** ASSIGNED TASK **
Could you retype exactly the lines below between the one holding "ATOM 89 N N" and the one holding "ATOM 126 N N", inclusive, leaving out any pictures?

BEGIN

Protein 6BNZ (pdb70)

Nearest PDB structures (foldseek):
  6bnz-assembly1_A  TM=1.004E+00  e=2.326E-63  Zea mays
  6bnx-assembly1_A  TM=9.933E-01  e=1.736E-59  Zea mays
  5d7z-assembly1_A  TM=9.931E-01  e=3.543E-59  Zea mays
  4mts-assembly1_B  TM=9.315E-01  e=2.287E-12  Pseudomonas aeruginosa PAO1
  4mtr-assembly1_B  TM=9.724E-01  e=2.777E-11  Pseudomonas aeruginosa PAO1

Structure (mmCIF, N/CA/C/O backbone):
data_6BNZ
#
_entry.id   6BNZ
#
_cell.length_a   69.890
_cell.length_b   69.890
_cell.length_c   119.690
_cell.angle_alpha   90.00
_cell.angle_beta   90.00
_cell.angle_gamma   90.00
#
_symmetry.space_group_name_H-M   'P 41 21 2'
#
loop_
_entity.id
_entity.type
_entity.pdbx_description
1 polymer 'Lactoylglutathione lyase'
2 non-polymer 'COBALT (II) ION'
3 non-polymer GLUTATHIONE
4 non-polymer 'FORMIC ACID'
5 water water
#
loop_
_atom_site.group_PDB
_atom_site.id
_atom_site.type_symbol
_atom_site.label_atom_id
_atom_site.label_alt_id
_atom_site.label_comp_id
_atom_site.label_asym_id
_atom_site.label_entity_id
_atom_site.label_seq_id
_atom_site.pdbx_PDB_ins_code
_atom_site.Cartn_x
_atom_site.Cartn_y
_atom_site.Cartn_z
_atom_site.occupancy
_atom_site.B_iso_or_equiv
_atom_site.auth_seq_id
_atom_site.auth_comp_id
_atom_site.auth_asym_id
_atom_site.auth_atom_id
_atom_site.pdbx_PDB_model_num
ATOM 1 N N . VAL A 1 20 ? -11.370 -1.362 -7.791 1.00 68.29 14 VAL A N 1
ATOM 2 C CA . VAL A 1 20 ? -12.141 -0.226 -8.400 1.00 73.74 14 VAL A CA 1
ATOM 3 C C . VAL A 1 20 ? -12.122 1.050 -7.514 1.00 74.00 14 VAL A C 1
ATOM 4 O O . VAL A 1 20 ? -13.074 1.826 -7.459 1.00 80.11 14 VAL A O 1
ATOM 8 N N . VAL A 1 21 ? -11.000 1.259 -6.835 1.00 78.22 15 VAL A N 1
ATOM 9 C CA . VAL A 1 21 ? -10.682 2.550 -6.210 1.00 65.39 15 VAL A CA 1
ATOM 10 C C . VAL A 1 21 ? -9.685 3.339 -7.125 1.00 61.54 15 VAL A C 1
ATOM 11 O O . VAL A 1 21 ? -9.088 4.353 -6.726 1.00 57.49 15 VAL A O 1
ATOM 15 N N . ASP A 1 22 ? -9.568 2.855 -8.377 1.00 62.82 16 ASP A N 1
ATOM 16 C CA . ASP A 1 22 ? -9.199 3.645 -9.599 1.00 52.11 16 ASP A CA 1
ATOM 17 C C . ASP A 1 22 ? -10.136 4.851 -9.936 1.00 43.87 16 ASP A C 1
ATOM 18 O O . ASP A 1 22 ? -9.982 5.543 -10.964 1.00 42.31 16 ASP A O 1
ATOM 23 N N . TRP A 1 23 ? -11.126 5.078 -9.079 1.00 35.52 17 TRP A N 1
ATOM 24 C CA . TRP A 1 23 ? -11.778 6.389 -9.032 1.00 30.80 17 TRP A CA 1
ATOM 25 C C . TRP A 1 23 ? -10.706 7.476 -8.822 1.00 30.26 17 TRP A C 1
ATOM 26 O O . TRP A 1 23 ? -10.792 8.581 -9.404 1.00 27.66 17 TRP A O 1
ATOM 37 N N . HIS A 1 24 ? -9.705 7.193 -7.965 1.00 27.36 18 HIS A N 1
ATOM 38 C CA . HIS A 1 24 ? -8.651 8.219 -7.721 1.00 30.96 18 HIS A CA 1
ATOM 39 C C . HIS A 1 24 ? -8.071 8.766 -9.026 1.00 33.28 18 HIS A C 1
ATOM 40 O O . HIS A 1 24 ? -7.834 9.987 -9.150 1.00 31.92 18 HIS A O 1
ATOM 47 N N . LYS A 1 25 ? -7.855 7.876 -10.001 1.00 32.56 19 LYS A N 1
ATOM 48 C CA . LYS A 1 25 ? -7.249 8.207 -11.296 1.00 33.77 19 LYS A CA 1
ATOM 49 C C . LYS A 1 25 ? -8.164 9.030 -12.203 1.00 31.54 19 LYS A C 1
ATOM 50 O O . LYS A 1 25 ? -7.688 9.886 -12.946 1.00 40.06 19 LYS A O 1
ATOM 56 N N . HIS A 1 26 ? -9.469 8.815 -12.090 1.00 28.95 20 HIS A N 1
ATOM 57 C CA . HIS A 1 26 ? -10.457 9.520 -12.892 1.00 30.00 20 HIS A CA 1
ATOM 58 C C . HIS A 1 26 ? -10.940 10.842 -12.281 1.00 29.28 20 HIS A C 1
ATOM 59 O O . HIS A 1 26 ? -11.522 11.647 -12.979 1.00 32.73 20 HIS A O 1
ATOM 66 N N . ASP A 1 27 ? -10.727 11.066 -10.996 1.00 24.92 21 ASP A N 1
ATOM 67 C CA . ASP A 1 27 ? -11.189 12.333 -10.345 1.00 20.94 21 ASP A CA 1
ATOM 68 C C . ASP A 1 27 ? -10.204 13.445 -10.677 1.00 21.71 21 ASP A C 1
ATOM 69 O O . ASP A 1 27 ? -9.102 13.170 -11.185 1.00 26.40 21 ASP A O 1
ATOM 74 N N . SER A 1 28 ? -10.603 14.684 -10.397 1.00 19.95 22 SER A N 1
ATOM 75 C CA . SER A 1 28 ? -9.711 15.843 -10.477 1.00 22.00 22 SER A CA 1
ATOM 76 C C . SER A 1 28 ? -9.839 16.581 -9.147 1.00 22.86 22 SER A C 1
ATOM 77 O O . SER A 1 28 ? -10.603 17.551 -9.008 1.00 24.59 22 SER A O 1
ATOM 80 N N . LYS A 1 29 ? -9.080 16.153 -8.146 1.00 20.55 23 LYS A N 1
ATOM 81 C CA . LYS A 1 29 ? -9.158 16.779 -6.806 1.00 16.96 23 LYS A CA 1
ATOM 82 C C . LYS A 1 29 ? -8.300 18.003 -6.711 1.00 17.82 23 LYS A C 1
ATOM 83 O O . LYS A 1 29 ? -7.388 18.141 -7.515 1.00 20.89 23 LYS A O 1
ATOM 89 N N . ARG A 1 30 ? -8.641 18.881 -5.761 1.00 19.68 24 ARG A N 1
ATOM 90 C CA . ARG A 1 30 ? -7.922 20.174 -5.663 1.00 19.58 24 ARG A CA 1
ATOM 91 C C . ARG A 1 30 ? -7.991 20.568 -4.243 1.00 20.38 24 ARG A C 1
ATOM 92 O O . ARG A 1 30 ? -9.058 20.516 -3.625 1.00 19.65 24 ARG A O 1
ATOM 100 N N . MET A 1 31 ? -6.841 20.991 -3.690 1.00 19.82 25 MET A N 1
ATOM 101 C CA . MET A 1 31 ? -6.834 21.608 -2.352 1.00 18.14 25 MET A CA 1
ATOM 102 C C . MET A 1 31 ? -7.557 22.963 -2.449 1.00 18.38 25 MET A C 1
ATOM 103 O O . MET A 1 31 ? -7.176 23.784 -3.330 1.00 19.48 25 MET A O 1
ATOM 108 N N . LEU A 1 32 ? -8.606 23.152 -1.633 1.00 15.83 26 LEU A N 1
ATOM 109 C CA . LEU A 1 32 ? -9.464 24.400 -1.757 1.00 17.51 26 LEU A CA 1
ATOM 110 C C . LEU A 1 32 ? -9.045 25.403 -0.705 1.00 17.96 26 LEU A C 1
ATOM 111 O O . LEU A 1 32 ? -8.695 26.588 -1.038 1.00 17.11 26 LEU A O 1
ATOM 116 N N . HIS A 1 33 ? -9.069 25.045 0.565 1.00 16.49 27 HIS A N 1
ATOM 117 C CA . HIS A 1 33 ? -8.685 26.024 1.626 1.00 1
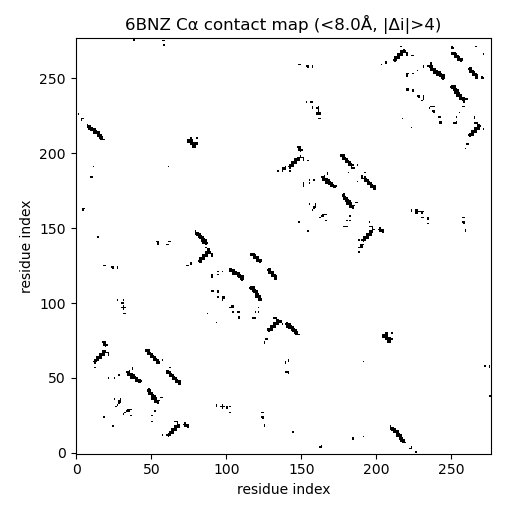6.05 27 HIS A CA 1
ATOM 118 C C . HIS A 1 33 ? -8.462 25.349 2.926 1.00 19.08 27 HIS A C 1
ATOM 119 O O . HIS A 1 33 ? -8.941 24.220 3.154 1.00 17.78 27 HIS A O 1
ATOM 126 N N . ALA A 1 34 ? -7.744 26.038 3.806 1.00 17.57 28 ALA A N 1
ATOM 127 C CA . ALA A 1 34 ? -7.670 25.680 5.198 1.00 15.79 28 ALA A CA 1
ATOM 128 C C . ALA A 1 34 ? -8.628 26.545 5.955 1.00 18.98 28 ALA A C 1
ATOM 129 O O . ALA A 1 34 ? -8.616 27.762 5.739 1.00 18.68 28 ALA A O 1
ATOM 131 N N . VAL A 1 35 ? -9.359 25.952 6.870 1.00 16.91 29 VAL A N 1
ATOM 132 C CA . VAL A 1 35 ? -10.320 26.694 7.673 1.00 16.06 29 VAL A CA 1
ATOM 133 C C . VAL A 1 35 ? -9.794 26.723 9.086 1.00 17.73 29 VAL A C 1
ATOM 134 O O . VAL A 1 35 ? -9.412 25.679 9.671 1.00 17.45 29 VAL A O 1
ATOM 138 N N . TYR A 1 36 ? -9.736 27.906 9.682 1.00 18.21 30 TYR A N 1
ATOM 139 C CA . TYR A 1 36 ? -9.286 28.000 11.056 1.00 17.52 30 TYR A CA 1
ATOM 140 C C . TYR A 1 36 ? -9.771 29.315 11.696 1.00 18.81 30 TYR A C 1
ATOM 141 O O . TYR A 1 36 ? -10.288 30.188 10.980 1.00 19.27 30 TYR A O 1
ATOM 150 N N . ARG A 1 37 ? -9.616 29.403 13.017 1.00 18.17 31 ARG A N 1
ATOM 151 C CA . ARG A 1 37 ? -10.316 30.438 13.813 1.00 17.99 31 ARG A CA 1
ATOM 152 C C . ARG A 1 37 ? -9.351 31.528 14.239 1.00 19.52 31 ARG A C 1
ATOM 153 O O . ARG A 1 37 ? -8.185 31.268 14.535 1.00 19.88 31 ARG A O 1
ATOM 161 N N . VAL A 1 38 ? -9.873 32.766 14.286 1.00 20.50 32 VAL A N 1
ATOM 162 C CA . VAL A 1 38 ? -9.029 33.951 14.608 1.00 21.52 32 VAL A CA 1
ATOM 163 C C . VAL A 1 38 ? -9.761 34.787 15.655 1.00 21.51 32 VAL A C 1
ATOM 164 O O . VAL A 1 38 ? -10.979 34.900 15.626 1.00 22.12 32 VAL A O 1
ATOM 168 N N . GLY A 1 39 ? -8.968 35.347 16.585 1.00 25.16 33 GLY A N 1
ATOM 169 C CA . GLY A 1 39 ? -9.482 36.201 17.691 1.00 26.99 33 GLY A CA 1
ATOM 170 C C . GLY A 1 39 ? -9.969 37.569 17.267 1.00 28.76 33 GLY A C 1
ATOM 171 O O . GLY A 1 39 ? -10.955 38.109 17.818 1.00 31.94 33 GLY A O 1
ATOM 172 N N . ASP A 1 40 ? -9.352 38.075 16.202 1.00 28.48 34 ASP A N 1
ATOM 173 C CA . ASP A 1 40 ? -9.586 39.457 15.734 1.00 29.28 34 ASP A CA 1
ATOM 174 C C . ASP A 1 40 ? -9.472 39.470 14.213 1.00 26.41 34 ASP A C 1
ATOM 175 O O . ASP A 1 40 ? -8.374 39.483 13.677 1.00 27.09 34 ASP A O 1
ATOM 180 N N . LEU A 1 41 ? -10.613 39.457 13.546 1.00 26.17 35 LEU A N 1
ATOM 181 C CA . LEU A 1 41 ? -10.653 39.311 12.081 1.00 28.07 35 LEU A CA 1
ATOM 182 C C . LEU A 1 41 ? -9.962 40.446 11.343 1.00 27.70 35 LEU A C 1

END

** REPLY TO THE EXERCISE **
ATOM 89 N N . ARG A 1 30 ? -8.641 18.881 -5.761 1.00 19.68 24 ARG A N 1
ATOM 90 C CA . ARG A 1 30 ? -7.922 20.174 -5.663 1.00 19.58 24 ARG A CA 1
ATOM 91 C C . ARG A 1 30 ? -7.991 20.568 -4.243 1.00 20.38 24 ARG A C 1
ATOM 92 O O . ARG A 1 30 ? -9.058 20.516 -3.625 1.00 19.65 24 ARG A O 1
ATOM 100 N N . MET A 1 31 ? -6.841 20.991 -3.690 1.00 19.82 25 MET A N 1
ATOM 101 C CA . MET A 1 31 ? -6.834 21.608 -2.352 1.00 18.14 25 MET A CA 1
ATOM 102 C C . MET A 1 31 ? -7.557 22.963 -2.449 1.00 18.38 25 MET A C 1
ATOM 103 O O . MET A 1 31 ? -7.176 23.784 -3.330 1.00 19.48 25 MET A O 1
ATOM 108 N N . LEU A 1 32 ? -8.606 23.152 -1.633 1.00 15.83 26 LEU A N 1
ATOM 109 C CA . LEU A 1 32 ? -9.464 24.400 -1.757 1.00 17.51 26 LEU A CA 1
ATOM 110 C C . LEU A 1 32 ? -9.045 25.403 -0.705 1.00 17.96 26 LEU A C 1
ATOM 111 O O . LEU A 1 32 ? -8.695 26.588 -1.038 1.00 17.11 26 LEU A O 1
ATOM 116 N N . HIS A 1 33 ? -9.069 25.045 0.565 1.00 16.49 27 HIS A N 1
ATOM 117 C CA . HIS A 1 33 ? -8.685 26.024 1.626 1.00 1
6.05 27 HIS A CA 1
ATOM 118 C C . HIS A 1 33 ? -8.462 25.349 2.926 1.00 19.08 27 HIS A C 1
ATOM 119 O O . HIS A 1 33 ? -8.941 24.220 3.154 1.00 17.78 27 HIS A O 1
ATOM 126 N N . ALA A 1 34 ? -7.744 26.038 3.806 1.00 17.57 28 ALA A N 1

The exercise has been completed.